• **EXERCISE DETAILS**
From the listing below, copy only the lines running from the line that contains "ATOM 140 C CA" to the line that contains "ATOM 166 O O", both included.
*** SUPPLIED DATA ***
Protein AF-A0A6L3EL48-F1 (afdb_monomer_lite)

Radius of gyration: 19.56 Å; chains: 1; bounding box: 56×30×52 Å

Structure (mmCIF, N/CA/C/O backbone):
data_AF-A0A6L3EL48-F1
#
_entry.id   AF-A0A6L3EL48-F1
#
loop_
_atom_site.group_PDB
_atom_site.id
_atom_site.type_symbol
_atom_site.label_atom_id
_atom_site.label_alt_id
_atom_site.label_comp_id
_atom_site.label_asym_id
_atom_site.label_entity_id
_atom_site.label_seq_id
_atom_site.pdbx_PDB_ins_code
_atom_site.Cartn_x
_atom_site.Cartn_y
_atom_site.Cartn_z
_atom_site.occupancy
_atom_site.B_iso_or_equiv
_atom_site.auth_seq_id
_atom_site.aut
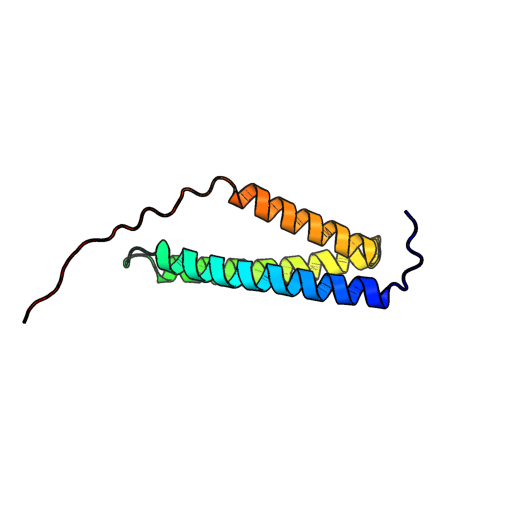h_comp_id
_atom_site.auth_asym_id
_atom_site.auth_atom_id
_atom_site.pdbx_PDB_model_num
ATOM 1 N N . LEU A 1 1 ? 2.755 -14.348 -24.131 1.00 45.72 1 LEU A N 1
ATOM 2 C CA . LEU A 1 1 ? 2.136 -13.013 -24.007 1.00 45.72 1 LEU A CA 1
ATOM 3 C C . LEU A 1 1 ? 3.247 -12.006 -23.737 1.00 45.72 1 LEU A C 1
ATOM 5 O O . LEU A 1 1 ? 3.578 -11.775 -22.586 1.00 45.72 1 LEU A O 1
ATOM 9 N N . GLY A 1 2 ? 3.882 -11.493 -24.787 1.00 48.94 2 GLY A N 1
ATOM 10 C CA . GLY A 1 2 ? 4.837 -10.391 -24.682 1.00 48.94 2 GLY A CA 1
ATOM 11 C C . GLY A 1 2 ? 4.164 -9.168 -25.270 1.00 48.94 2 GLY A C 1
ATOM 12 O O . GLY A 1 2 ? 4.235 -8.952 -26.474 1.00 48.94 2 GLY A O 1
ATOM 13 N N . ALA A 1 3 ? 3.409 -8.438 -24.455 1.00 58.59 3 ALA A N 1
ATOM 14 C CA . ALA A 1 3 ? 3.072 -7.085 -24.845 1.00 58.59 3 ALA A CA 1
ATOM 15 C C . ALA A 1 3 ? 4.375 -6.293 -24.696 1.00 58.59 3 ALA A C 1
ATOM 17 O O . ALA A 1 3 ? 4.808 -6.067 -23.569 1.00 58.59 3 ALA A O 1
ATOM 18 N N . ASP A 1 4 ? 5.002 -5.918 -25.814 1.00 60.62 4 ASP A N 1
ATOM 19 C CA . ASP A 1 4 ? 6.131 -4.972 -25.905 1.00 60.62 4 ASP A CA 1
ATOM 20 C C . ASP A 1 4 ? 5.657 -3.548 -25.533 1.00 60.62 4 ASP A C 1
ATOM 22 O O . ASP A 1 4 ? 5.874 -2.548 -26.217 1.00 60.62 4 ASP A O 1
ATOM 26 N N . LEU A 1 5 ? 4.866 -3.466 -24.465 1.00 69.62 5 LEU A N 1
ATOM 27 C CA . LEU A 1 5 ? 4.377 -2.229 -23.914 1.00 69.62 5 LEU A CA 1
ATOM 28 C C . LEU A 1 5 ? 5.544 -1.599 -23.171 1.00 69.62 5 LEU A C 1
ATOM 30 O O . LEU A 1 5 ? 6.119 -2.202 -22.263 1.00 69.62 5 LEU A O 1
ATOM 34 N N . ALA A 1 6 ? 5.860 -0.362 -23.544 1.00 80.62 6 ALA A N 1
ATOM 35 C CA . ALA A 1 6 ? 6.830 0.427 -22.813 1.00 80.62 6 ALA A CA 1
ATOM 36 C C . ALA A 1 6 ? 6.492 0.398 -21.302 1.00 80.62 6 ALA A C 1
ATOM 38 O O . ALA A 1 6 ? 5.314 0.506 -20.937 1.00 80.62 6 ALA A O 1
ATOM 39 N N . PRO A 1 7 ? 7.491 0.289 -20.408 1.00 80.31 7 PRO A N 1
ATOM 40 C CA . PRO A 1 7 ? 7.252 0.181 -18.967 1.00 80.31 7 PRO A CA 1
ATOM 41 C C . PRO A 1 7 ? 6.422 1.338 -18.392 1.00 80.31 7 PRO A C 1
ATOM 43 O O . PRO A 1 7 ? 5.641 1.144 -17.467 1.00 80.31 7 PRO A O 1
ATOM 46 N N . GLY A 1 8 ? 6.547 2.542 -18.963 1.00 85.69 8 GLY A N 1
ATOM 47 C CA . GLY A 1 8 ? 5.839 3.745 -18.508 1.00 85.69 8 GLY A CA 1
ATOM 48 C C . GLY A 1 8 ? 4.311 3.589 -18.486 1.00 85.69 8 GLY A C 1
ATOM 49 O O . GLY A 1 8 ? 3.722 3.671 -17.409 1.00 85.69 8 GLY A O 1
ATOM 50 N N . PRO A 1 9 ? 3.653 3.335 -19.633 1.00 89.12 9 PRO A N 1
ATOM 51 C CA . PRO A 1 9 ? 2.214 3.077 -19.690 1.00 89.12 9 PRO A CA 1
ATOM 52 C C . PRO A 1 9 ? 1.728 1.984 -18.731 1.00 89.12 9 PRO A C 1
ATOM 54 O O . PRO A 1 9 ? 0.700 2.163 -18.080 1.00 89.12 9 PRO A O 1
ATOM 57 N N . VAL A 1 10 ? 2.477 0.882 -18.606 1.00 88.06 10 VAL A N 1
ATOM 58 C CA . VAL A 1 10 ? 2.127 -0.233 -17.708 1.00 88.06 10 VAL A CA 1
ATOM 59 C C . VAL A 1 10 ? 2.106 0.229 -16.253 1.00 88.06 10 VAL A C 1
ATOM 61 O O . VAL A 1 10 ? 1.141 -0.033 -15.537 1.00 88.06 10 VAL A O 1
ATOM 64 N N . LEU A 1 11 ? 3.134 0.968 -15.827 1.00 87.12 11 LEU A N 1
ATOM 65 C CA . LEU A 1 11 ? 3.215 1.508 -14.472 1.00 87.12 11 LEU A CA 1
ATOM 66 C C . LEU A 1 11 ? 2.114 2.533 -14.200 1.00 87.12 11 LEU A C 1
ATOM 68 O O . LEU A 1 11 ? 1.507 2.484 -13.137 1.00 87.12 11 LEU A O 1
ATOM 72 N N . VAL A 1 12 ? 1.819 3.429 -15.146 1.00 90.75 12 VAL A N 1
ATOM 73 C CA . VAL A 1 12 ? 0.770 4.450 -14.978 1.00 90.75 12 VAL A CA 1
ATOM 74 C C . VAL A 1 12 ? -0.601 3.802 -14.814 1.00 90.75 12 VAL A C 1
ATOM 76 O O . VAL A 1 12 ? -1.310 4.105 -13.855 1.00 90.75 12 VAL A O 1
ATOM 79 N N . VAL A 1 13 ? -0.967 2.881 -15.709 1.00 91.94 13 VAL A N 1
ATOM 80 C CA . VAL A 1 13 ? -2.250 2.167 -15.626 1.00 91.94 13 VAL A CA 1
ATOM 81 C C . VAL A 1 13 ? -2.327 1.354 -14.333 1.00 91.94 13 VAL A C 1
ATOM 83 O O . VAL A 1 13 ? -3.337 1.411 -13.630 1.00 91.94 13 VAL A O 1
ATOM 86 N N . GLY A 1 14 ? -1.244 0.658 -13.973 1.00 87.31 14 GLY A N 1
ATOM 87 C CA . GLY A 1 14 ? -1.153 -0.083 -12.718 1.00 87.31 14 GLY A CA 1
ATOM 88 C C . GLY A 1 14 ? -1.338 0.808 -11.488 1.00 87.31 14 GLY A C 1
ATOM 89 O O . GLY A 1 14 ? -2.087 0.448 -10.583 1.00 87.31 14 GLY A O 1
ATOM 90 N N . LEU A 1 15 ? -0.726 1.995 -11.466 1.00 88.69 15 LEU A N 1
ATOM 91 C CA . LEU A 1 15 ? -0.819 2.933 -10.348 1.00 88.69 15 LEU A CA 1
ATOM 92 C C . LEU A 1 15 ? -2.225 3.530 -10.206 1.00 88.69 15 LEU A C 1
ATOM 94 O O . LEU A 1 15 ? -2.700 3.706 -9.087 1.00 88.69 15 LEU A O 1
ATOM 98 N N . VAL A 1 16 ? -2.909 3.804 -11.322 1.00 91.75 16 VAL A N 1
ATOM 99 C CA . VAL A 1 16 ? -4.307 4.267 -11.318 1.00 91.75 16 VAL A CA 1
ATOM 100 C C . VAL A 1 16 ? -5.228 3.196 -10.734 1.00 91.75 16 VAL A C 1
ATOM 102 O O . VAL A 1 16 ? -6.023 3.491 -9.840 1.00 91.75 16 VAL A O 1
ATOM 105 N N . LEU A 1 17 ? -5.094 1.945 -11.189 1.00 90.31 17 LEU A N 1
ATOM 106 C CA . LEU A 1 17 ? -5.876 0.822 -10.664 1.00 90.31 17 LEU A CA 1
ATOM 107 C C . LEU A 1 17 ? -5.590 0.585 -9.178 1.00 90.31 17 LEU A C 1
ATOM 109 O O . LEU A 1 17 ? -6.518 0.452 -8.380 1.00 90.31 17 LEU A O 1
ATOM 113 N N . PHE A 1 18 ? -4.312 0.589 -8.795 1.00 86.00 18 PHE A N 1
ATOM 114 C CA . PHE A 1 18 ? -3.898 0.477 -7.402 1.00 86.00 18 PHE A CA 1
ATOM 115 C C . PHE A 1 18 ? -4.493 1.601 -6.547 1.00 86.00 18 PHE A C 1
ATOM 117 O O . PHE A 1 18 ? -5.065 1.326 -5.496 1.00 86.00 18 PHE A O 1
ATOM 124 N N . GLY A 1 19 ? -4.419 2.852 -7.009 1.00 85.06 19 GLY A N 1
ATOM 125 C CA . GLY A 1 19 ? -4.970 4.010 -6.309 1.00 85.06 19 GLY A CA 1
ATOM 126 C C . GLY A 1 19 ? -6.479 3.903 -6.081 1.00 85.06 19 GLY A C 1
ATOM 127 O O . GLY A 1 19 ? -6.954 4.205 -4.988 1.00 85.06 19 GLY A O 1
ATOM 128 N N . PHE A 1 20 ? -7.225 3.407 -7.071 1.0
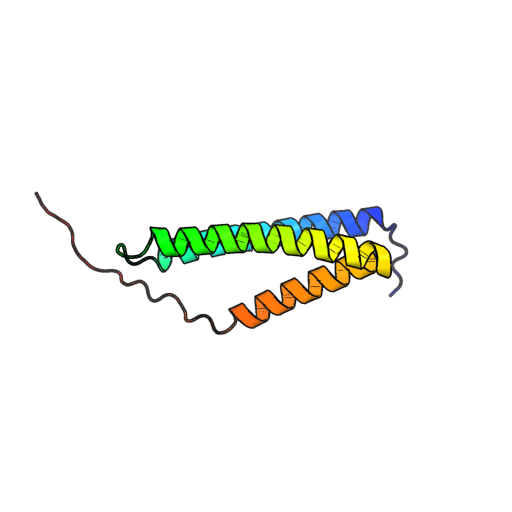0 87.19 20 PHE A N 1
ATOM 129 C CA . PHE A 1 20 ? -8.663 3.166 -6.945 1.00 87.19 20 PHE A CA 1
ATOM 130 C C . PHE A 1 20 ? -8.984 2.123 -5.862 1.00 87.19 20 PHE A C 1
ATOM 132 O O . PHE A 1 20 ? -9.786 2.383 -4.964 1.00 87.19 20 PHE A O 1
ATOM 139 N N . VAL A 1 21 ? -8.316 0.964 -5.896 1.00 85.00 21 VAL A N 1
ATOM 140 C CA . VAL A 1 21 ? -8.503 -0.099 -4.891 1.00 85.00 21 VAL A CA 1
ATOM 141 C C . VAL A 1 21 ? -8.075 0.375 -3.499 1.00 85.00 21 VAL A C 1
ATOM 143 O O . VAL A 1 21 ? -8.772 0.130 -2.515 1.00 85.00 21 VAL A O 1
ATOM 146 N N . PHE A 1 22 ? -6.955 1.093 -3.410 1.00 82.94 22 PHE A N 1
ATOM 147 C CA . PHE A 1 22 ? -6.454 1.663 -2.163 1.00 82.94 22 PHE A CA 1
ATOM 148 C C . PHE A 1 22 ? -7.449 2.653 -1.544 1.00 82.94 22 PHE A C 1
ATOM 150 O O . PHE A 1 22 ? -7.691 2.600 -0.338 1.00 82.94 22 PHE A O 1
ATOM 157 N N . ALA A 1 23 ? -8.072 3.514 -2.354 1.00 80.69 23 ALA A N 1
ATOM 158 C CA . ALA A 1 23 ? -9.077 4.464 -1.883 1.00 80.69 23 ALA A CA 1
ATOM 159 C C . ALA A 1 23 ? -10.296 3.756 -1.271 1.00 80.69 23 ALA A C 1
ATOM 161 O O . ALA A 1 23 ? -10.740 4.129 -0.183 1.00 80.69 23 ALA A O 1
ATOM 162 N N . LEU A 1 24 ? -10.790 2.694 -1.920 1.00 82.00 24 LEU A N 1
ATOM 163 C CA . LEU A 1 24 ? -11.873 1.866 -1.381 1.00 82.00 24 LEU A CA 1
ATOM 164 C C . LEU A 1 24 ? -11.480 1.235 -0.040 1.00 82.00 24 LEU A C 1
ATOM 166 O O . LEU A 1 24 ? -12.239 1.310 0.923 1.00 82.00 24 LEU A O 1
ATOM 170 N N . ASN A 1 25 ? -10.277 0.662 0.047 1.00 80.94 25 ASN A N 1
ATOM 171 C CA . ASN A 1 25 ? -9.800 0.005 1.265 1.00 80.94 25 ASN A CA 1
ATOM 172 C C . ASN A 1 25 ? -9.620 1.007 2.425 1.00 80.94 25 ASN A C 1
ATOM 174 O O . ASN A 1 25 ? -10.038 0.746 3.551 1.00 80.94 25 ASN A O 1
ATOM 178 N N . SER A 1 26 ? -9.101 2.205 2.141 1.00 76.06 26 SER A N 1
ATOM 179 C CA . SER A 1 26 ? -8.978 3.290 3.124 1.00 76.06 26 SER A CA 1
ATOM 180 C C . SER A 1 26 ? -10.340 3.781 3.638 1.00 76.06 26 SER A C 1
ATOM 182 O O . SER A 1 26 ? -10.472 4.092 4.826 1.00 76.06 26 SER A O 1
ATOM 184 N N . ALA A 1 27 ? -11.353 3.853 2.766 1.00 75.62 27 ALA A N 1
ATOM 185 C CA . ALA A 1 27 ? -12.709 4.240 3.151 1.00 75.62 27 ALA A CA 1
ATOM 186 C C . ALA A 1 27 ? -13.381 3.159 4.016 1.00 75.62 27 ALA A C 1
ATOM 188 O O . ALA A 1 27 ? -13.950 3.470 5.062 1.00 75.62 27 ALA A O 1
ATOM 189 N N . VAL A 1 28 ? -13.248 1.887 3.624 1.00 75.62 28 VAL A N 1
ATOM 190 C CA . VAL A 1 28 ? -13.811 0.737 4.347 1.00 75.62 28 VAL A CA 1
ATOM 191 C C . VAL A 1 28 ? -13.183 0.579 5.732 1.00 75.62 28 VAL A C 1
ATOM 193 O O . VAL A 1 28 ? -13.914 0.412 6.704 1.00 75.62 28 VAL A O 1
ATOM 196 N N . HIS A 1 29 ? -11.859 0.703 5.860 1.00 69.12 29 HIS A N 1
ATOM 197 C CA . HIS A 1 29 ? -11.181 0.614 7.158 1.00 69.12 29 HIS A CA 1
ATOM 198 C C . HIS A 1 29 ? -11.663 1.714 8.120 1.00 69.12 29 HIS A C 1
*** End of SUPPLIED DATA ***
• **OUTPUT FOR THIS TASK**
ATOM 140 C CA . VAL A 1 21 ? -8.503 -0.099 -4.891 1.00 85.00 21 VAL A CA 1
ATOM 141 C C . VAL A 1 21 ? -8.075 0.375 -3.499 1.00 85.00 21 VAL A C 1
ATOM 143 O O . VAL A 1 21 ? -8.772 0.130 -2.515 1.00 85.00 21 VAL A O 1
ATOM 146 N N . PHE A 1 22 ? -6.955 1.093 -3.410 1.00 82.94 22 PHE A N 1
ATOM 147 C CA . PHE A 1 22 ? -6.454 1.663 -2.163 1.00 82.94 22 PHE A CA 1
ATOM 148 C C . PHE A 1 22 ? -7.449 2.653 -1.544 1.00 82.94 22 PHE A C 1
ATOM 150 O O . PHE A 1 22 ? -7.691 2.600 -0.338 1.00 82.94 22 PHE A O 1
ATOM 157 N N . ALA A 1 23 ? -8.072 3.514 -2.354 1.00 80.69 23 ALA A N 1
ATOM 158 C CA . ALA A 1 23 ? -9.077 4.464 -1.883 1.00 80.69 23 ALA A CA 1
ATOM 159 C C . ALA A 1 23 ? -10.296 3.756 -1.271 1.00 80.69 23 ALA A C 1
ATOM 161 O O . ALA A 1 23 ? -10.740 4.129 -0.183 1.00 80.69 23 ALA A O 1
ATOM 162 N N . LEU A 1 24 ? -10.790 2.694 -1.920 1.00 82.00 24 LEU A N 1
ATOM 163 C CA . LEU A 1 24 ? -11.873 1.866 -1.381 1.00 82.00 24 LEU A CA 1
ATOM 164 C C . LEU A 1 24 ? -11.480 1.235 -0.040 1.00 82.00 24 LEU A C 1
ATOM 166 O O . LEU A 1 24 ? -12.239 1.310 0.923 1.00 82.00 24 LEU A O 1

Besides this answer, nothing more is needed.